Sentence Embeddings - Bluebert uncased (MedNLI)

Description

This model is trained to generate contextual sentence embeddings of input sentences. It has been fine-tuned on MedNLI dataset to provide sota performance on STS and SentEval Benchmarks.

Copy S3 URI

How to use

Use as part of an nlp pipeline with the following stages: DocumentAssembler, SentenceDetector, BertSentenceEmbeddings. The output of this model can be used in tasks like NER, Classification, Entity Resolution etc.
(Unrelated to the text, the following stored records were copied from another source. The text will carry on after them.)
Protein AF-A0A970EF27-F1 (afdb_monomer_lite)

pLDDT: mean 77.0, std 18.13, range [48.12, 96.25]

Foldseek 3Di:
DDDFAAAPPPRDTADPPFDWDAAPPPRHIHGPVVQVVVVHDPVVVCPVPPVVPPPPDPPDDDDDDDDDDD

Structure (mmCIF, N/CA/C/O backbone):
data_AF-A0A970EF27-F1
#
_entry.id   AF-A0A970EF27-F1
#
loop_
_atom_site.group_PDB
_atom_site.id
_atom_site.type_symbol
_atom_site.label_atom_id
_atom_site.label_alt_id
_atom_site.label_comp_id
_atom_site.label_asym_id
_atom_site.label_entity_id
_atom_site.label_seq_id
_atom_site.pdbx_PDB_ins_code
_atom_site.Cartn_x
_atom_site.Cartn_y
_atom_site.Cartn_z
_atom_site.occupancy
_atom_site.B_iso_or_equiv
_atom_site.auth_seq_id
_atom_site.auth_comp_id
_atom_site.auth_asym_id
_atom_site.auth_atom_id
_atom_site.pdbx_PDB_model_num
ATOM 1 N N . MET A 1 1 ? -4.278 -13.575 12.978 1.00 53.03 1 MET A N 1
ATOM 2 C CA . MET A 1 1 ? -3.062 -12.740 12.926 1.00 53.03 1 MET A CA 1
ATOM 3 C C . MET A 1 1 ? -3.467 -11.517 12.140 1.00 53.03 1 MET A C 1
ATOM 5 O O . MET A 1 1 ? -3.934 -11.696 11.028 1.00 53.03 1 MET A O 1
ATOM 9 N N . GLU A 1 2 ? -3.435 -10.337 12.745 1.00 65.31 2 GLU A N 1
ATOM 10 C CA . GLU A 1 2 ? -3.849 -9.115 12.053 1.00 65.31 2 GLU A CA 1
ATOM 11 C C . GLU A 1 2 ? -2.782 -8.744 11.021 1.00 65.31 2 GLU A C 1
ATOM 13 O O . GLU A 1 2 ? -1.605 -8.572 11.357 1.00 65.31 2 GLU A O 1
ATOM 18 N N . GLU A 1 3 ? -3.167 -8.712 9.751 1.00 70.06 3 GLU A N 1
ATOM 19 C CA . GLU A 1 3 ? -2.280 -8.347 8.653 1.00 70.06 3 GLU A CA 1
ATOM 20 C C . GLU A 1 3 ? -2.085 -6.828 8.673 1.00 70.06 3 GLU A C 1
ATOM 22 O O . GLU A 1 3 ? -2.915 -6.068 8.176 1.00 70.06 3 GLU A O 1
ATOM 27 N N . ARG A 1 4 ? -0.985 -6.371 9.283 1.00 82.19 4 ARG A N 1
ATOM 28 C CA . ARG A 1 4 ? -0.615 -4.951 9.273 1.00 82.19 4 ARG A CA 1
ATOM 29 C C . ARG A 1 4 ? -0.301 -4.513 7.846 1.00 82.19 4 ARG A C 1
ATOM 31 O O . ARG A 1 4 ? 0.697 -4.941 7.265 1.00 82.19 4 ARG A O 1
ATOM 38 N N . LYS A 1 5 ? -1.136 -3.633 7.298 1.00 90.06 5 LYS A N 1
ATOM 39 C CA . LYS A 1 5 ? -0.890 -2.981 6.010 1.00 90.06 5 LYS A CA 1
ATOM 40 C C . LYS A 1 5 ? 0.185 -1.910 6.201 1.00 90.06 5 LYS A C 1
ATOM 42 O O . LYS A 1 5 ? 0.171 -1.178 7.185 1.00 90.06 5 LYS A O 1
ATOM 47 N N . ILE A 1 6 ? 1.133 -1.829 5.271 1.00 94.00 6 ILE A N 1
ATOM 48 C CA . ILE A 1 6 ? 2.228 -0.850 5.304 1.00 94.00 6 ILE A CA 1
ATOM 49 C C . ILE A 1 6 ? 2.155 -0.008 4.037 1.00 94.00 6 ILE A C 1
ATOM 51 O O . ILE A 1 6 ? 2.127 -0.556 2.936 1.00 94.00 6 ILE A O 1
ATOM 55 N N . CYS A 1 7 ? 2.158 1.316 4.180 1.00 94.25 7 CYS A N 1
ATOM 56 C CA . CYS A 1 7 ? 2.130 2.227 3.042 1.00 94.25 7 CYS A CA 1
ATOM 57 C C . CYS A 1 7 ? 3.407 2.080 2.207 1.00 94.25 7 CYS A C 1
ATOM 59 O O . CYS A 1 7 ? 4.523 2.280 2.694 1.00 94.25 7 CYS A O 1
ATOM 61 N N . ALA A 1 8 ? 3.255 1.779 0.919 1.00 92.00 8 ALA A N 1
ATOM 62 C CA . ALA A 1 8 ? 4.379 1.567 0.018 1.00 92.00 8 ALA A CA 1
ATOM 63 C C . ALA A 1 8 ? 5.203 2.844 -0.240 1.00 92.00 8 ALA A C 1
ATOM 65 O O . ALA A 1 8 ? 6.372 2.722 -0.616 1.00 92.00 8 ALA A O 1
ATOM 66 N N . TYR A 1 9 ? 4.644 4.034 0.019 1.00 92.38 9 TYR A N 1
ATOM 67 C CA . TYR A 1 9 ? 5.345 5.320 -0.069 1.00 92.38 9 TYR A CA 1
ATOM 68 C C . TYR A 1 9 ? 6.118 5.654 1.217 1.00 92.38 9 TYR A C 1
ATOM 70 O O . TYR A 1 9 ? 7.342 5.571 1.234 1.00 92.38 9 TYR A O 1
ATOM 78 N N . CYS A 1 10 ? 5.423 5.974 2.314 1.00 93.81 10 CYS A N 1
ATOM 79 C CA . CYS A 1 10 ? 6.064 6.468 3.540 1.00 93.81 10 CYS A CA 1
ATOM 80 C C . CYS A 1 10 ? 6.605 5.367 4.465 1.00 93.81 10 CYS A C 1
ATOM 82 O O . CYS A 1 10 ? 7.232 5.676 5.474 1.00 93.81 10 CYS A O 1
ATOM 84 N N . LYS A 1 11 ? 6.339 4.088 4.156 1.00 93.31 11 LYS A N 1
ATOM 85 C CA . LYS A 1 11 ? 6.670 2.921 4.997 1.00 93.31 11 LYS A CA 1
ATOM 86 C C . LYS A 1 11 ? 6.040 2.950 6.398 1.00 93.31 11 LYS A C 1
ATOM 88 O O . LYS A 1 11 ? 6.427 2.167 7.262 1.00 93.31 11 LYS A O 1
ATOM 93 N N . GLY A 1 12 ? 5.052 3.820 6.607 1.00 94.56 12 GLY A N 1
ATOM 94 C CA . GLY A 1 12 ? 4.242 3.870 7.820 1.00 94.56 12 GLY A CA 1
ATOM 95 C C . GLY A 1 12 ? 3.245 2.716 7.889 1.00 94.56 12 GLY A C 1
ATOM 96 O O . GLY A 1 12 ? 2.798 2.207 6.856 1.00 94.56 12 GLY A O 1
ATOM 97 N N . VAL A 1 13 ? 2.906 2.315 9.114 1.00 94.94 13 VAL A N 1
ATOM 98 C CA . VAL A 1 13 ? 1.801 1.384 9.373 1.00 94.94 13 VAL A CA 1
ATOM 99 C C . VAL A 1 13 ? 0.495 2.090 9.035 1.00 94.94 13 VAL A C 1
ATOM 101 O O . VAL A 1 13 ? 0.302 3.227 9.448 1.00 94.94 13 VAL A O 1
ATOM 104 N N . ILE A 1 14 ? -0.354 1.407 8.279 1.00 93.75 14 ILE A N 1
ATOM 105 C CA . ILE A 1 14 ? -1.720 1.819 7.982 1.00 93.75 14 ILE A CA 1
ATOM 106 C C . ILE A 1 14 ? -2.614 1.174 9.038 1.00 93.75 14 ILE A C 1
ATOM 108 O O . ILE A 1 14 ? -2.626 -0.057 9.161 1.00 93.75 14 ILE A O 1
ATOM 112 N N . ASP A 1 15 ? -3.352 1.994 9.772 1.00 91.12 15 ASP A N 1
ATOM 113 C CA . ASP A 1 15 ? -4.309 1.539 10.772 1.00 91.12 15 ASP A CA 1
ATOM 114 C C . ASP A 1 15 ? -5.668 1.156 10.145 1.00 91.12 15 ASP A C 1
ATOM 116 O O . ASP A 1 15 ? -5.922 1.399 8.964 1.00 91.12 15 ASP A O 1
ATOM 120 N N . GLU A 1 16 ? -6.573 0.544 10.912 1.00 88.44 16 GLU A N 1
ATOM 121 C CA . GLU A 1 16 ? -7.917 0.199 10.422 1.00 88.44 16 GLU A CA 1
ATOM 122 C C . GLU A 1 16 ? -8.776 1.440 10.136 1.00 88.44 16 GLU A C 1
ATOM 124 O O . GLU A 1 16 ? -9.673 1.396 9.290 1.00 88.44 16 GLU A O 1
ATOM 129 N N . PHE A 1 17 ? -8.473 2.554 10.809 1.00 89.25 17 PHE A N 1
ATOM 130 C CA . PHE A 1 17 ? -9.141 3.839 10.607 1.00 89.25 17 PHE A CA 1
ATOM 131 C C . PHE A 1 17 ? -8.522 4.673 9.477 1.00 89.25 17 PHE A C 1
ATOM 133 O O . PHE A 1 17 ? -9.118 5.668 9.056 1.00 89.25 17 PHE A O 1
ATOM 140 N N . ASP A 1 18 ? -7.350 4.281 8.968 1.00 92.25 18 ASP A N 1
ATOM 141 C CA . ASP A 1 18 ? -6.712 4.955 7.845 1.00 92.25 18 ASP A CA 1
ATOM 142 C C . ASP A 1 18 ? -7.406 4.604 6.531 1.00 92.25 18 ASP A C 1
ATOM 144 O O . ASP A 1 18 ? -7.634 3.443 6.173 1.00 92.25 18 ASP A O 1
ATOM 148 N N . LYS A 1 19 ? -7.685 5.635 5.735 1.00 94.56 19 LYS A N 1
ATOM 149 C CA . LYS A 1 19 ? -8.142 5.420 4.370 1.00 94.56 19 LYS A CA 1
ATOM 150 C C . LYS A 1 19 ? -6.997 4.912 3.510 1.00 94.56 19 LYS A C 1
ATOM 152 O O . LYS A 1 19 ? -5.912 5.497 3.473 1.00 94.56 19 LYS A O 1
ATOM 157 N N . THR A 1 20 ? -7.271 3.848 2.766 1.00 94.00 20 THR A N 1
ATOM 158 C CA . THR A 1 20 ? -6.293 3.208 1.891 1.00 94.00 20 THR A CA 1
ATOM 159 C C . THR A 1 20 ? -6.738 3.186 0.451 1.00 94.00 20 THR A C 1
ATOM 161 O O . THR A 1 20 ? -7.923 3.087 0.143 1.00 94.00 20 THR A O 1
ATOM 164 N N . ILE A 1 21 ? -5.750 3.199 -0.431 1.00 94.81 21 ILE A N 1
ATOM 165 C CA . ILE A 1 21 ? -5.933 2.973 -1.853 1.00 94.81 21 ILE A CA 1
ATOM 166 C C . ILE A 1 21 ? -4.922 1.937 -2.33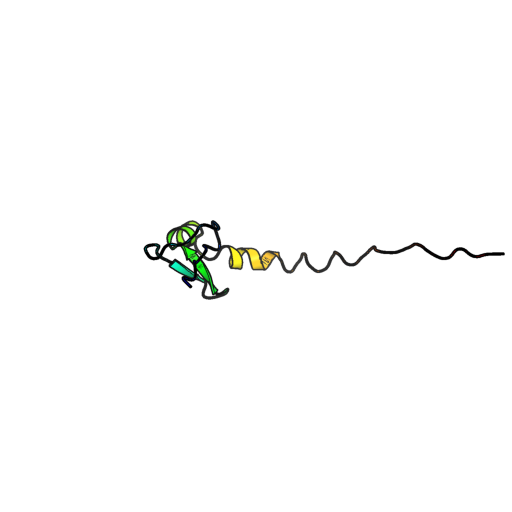2 1.00 94.81 21 ILE A C 1
ATOM 168 O O . ILE A 1 21 ? -3.777 1.895 -1.874 1.00 94.81 21 ILE A O 1
ATOM 172 N N . ILE A 1 22 ? -5.370 1.067 -3.232 1.00 93.94 22 ILE A N 1
ATOM 173 C CA . ILE A 1 22 ? -4.547 0.028 -3.845 1.00 93.94 22 ILE A CA 1
ATOM 174 C C . ILE A 1 22 ? -4.284 0.453 -5.283 1.00 93.94 22 ILE A C 1
ATOM 176 O O . ILE A 1 22 ? -5.218 0.772 -6.019 1.00 93.94 22 ILE A O 1
ATOM 180 N N . CYS A 1 23 ? -3.017 0.462 -5.688 1.00 93.56 23 CYS A N 1
ATOM 181 C CA . CYS A 1 23 ? -2.662 0.751 -7.069 1.00 93.56 23 CYS A CA 1
ATOM 182 C C . CYS A 1 23 ? -3.243 -0.331 -8.001 1.00 93.56 23 CYS A C 1
ATOM 184 O O . CYS A 1 23 ? -2.937 -1.506 -7.789 1.00 93.56 23 CYS A O 1
ATOM 186 N N . PRO A 1 24 ? -4.010 0.026 -9.047 1.00 91.00 24 PRO A N 1
ATOM 187 C CA . PRO A 1 24 ? -4.566 -0.957 -9.979 1.00 91.00 24 PRO A CA 1
ATOM 188 C C . PRO A 1 24 ? -3.498 -1.663 -10.832 1.00 91.00 24 PRO A C 1
ATOM 190 O O . PRO A 1 24 ? -3.733 -2.777 -11.283 1.00 91.00 24 PRO A O 1
ATOM 193 N N . GLU A 1 25 ? -2.320 -1.052 -11.000 1.00 90.56 25 GLU A N 1
ATOM 194 C CA . GLU A 1 25 ? -1.237 -1.577 -11.842 1.00 90.56 25 GLU A CA 1
ATOM 195 C C . GLU A 1 25 ? -0.299 -2.524 -11.076 1.00 90.56 25 GLU A C 1
ATOM 197 O O . GLU A 1 25 ? 0.019 -3.612 -11.546 1.00 90.56 25 GLU A O 1
ATOM 202 N N . CYS A 1 26 ? 0.160 -2.123 -9.881 1.00 90.19 26 CYS A N 1
ATOM 203 C CA . CYS A 1 26 ? 1.168 -2.872 -9.113 1.00 90.19 26 CYS A CA 1
ATOM 204 C C . CYS A 1 26 ? 0.645 -3.497 -7.809 1.00 90.19 26 CYS A C 1
ATOM 206 O O . CYS A 1 26 ? 1.425 -4.083 -7.055 1.00 90.19 26 CYS A O 1
ATOM 208 N N . ALA A 1 27 ? -0.651 -3.346 -7.515 1.00 91.56 27 ALA A N 1
ATOM 209 C CA . ALA A 1 27 ? -1.324 -3.870 -6.322 1.00 91.56 27 ALA A CA 1
ATOM 210 C C . ALA A 1 27 ? -0.710 -3.438 -4.970 1.00 91.56 27 ALA A C 1
ATOM 212 O O . ALA A 1 27 ? -0.987 -4.039 -3.933 1.00 91.56 27 ALA A O 1
ATOM 213 N N . GLN A 1 28 ? 0.114 -2.385 -4.952 1.00 91.62 28 GLN A N 1
ATOM 214 C CA . GLN A 1 28 ? 0.677 -1.824 -3.722 1.00 91.62 28 GLN A CA 1
ATOM 215 C C . GLN A 1 28 ? -0.350 -0.959 -2.983 1.00 91.62 28 GLN A C 1
ATOM 217 O O . GLN A 1 28 ? -1.137 -0.250 -3.612 1.00 91.62 28 GLN A O 1
ATOM 222 N N . VAL A 1 29 ? -0.311 -0.995 -1.647 1.00 94.00 29 VAL A N 1
ATOM 223 C CA . VAL A 1 29 ? -1.210 -0.226 -0.775 1.00 94.00 29 VAL A CA 1
ATOM 224 C C . VAL A 1 29 ? -0.566 1.084 -0.320 1.00 94.00 29 VAL A C 1
ATOM 226 O O . VAL 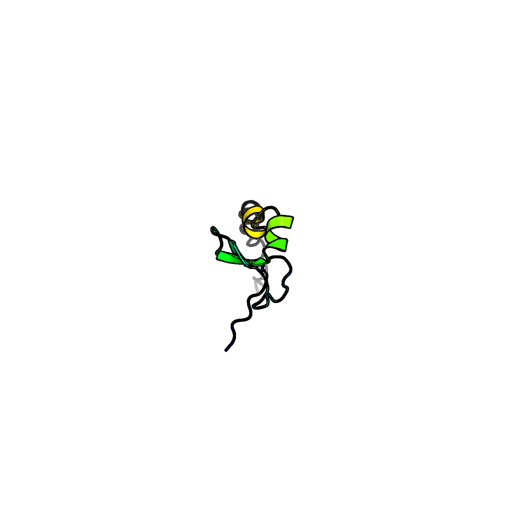A 1 29 ? 0.618 1.133 0.019 1.00 94.00 29 VAL A O 1
ATOM 229 N N . TYR A 1 30 ? -1.357 2.151 -0.289 1.00 95.00 30 TYR A N 1
ATOM 230 C CA . TYR A 1 30 ? -0.952 3.489 0.133 1.00 95.00 30 TYR A CA 1
ATOM 231 C C . TYR A 1 30 ? -2.010 4.090 1.060 1.00 95.00 30 TYR A C 1
ATOM 233 O O . TYR A 1 30 ? -3.184 3.726 0.969 1.00 95.00 30 TYR A O 1
ATOM 241 N N . HIS A 1 31 ? -1.613 5.039 1.912 1.00 96.25 31 HIS A N 1
ATOM 242 C CA . HIS A 1 31 ? -2.581 5.970 2.501 1.00 96.25 31 HIS A CA 1
ATOM 243 C C . HIS A 1 31 ? -3.230 6.793 1.381 1.00 96.25 31 HIS A C 1
ATOM 245 O O . HIS A 1 31 ? -2.525 7.195 0.451 1.00 96.25 31 HIS A O 1
ATOM 251 N N . GLU A 1 32 ? -4.528 7.086 1.494 1.00 95.31 32 GLU A N 1
ATOM 252 C CA . GLU A 1 32 ? -5.244 7.985 0.570 1.00 95.31 32 GLU A CA 1
ATOM 253 C C . GLU A 1 32 ? -4.490 9.318 0.431 1.00 95.31 32 GLU A C 1
ATOM 255 O O . GLU A 1 32 ? -4.153 9.716 -0.680 1.00 95.31 32 GLU A O 1
ATOM 260 N N . SER A 1 33 ? -4.065 9.916 1.551 1.00 95.12 33 SER A N 1
ATOM 261 C CA . SER A 1 33 ? -3.288 11.163 1.549 1.00 95.12 33 SER A CA 1
ATOM 262 C C . SER A 1 33 ? -1.957 11.030 0.807 1.00 95.12 33 SER A C 1
ATOM 264 O O . SER A 1 33 ? -1.657 11.843 -0.060 1.00 95.12 33 SER A O 1
ATOM 266 N N . CYS A 1 34 ? -1.185 9.966 1.067 1.00 94.50 34 CYS A N 1
ATOM 267 C CA . CYS A 1 34 ? 0.080 9.753 0.360 1.00 94.50 34 CYS A CA 1
ATOM 268 C C . CYS A 1 34 ? -0.135 9.572 -1.147 1.00 94.50 34 CYS A C 1
ATOM 270 O O . CYS A 1 34 ? 0.706 9.990 -1.935 1.00 94.50 34 CYS A O 1
ATOM 272 N N . TRP A 1 35 ? -1.228 8.936 -1.560 1.00 93.94 35 TRP A N 1
ATOM 273 C CA . TRP A 1 35 ? -1.553 8.782 -2.973 1.00 93.94 35 TRP A CA 1
ATOM 274 C C . TRP A 1 35 ? -1.902 10.118 -3.632 1.00 93.94 35 TRP A C 1
ATOM 276 O O . TRP A 1 35 ? -1.376 10.422 -4.701 1.00 93.94 35 TRP A O 1
ATOM 286 N N . GLU A 1 36 ? -2.753 10.923 -2.996 1.00 93.50 36 GLU A N 1
ATOM 287 C CA . GLU A 1 36 ? -3.159 12.236 -3.509 1.00 93.50 36 GLU A CA 1
ATOM 288 C C . GLU A 1 36 ? -1.982 13.216 -3.573 1.00 93.50 36 GLU A C 1
ATOM 290 O O . GLU A 1 36 ? -1.767 13.849 -4.606 1.00 93.50 36 GLU A O 1
ATOM 295 N N . GLU A 1 37 ? -1.159 13.282 -2.520 1.00 93.38 37 GLU A N 1
ATOM 296 C CA . GLU A 1 37 ? 0.040 14.130 -2.474 1.00 93.38 37 GLU A CA 1
ATOM 297 C C . GLU A 1 37 ? 1.037 13.795 -3.589 1.00 93.38 37 GLU A C 1
ATOM 299 O O . GLU A 1 37 ? 1.682 14.685 -4.141 1.00 93.38 37 GLU A O 1
ATOM 304 N N . ASN A 1 38 ? 1.145 12.514 -3.951 1.00 88.25 38 ASN A N 1
ATOM 305 C CA . ASN A 1 38 ? 2.020 12.053 -5.028 1.00 88.25 38 ASN A CA 1
ATOM 306 C C . ASN A 1 38 ? 1.322 12.015 -6.395 1.00 88.25 38 ASN A C 1
ATOM 308 O O . ASN A 1 38 ? 1.932 11.589 -7.375 1.00 88.25 38 ASN A O 1
ATOM 312 N N . SER A 1 39 ? 0.058 12.453 -6.477 1.00 90.06 39 SER A N 1
ATOM 313 C CA . SER A 1 39 ? -0.772 12.386 -7.687 1.00 90.06 39 SER A CA 1
ATOM 314 C C . SER A 1 39 ? -0.786 10.991 -8.334 1.00 90.06 39 SER A C 1
ATOM 316 O O . SER A 1 39 ? -0.810 10.866 -9.559 1.00 90.06 39 SER A O 1
ATOM 318 N N . GLY A 1 40 ? -0.761 9.930 -7.519 1.00 87.31 40 GLY A N 1
ATOM 319 C CA . GLY A 1 40 ? -0.804 8.546 -7.985 1.00 87.31 40 GLY A CA 1
ATOM 320 C C . GLY A 1 40 ? 0.243 7.613 -7.375 1.00 87.31 40 GLY A C 1
ATOM 321 O O . GLY A 1 40 ? 0.811 7.844 -6.306 1.00 87.31 40 GLY A O 1
ATOM 322 N N . CYS A 1 41 ? 0.491 6.503 -8.075 1.00 89.44 41 CYS A N 1
ATOM 323 C CA . CYS A 1 41 ? 1.436 5.482 -7.638 1.00 89.44 41 CYS A CA 1
ATOM 324 C C . CYS A 1 41 ? 2.888 5.891 -7.913 1.00 89.44 41 CYS A C 1
ATOM 326 O O . CYS A 1 41 ? 3.366 5.811 -9.045 1.00 89.44 41 CYS A O 1
ATOM 328 N N . PHE A 1 42 ? 3.635 6.197 -6.851 1.00 85.19 42 PHE A N 1
ATOM 329 C CA . PHE A 1 42 ? 5.063 6.523 -6.940 1.00 85.19 42 PHE A CA 1
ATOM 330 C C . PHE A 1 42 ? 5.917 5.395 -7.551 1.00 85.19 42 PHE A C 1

sbiobert_embeddings = BertSentenceEmbeddings\
.pretrained("sbluebert_base_uncased_mli","en","clinical/models")\
.setInputCols(["ner_chunk_doc"])\
.setOutputCol("sbert_embeddings")


val sbiobert_embeddings = BertSentenceEmbeddings.pretrained("sbluebert_base_uncased_mli","en","clinical/models")
.setInputCols(Array("ner_chunk_doc"))
.setOutputCol("sbert_embeddings")

import nlu
nlu.load("en.embed_sentence.bluebert.mli").predict("""Put your text here.""")

Results

Gives a 768 dimensional vector representation of the sentence.

Model Information

Model Name: sbluebert_base_uncased_mli
Type: BertSentenceEmbeddings
Compatibility: Spark NLP 2.6.4 +
Edition: Official
License: Licensed
Input Labels: [ner_chunk]
Output Labels: [sentence_embeddings]
Language: [en]
Case sensitive: false

Data Source

Tuned on MedNLI dataset using Bluebert weights.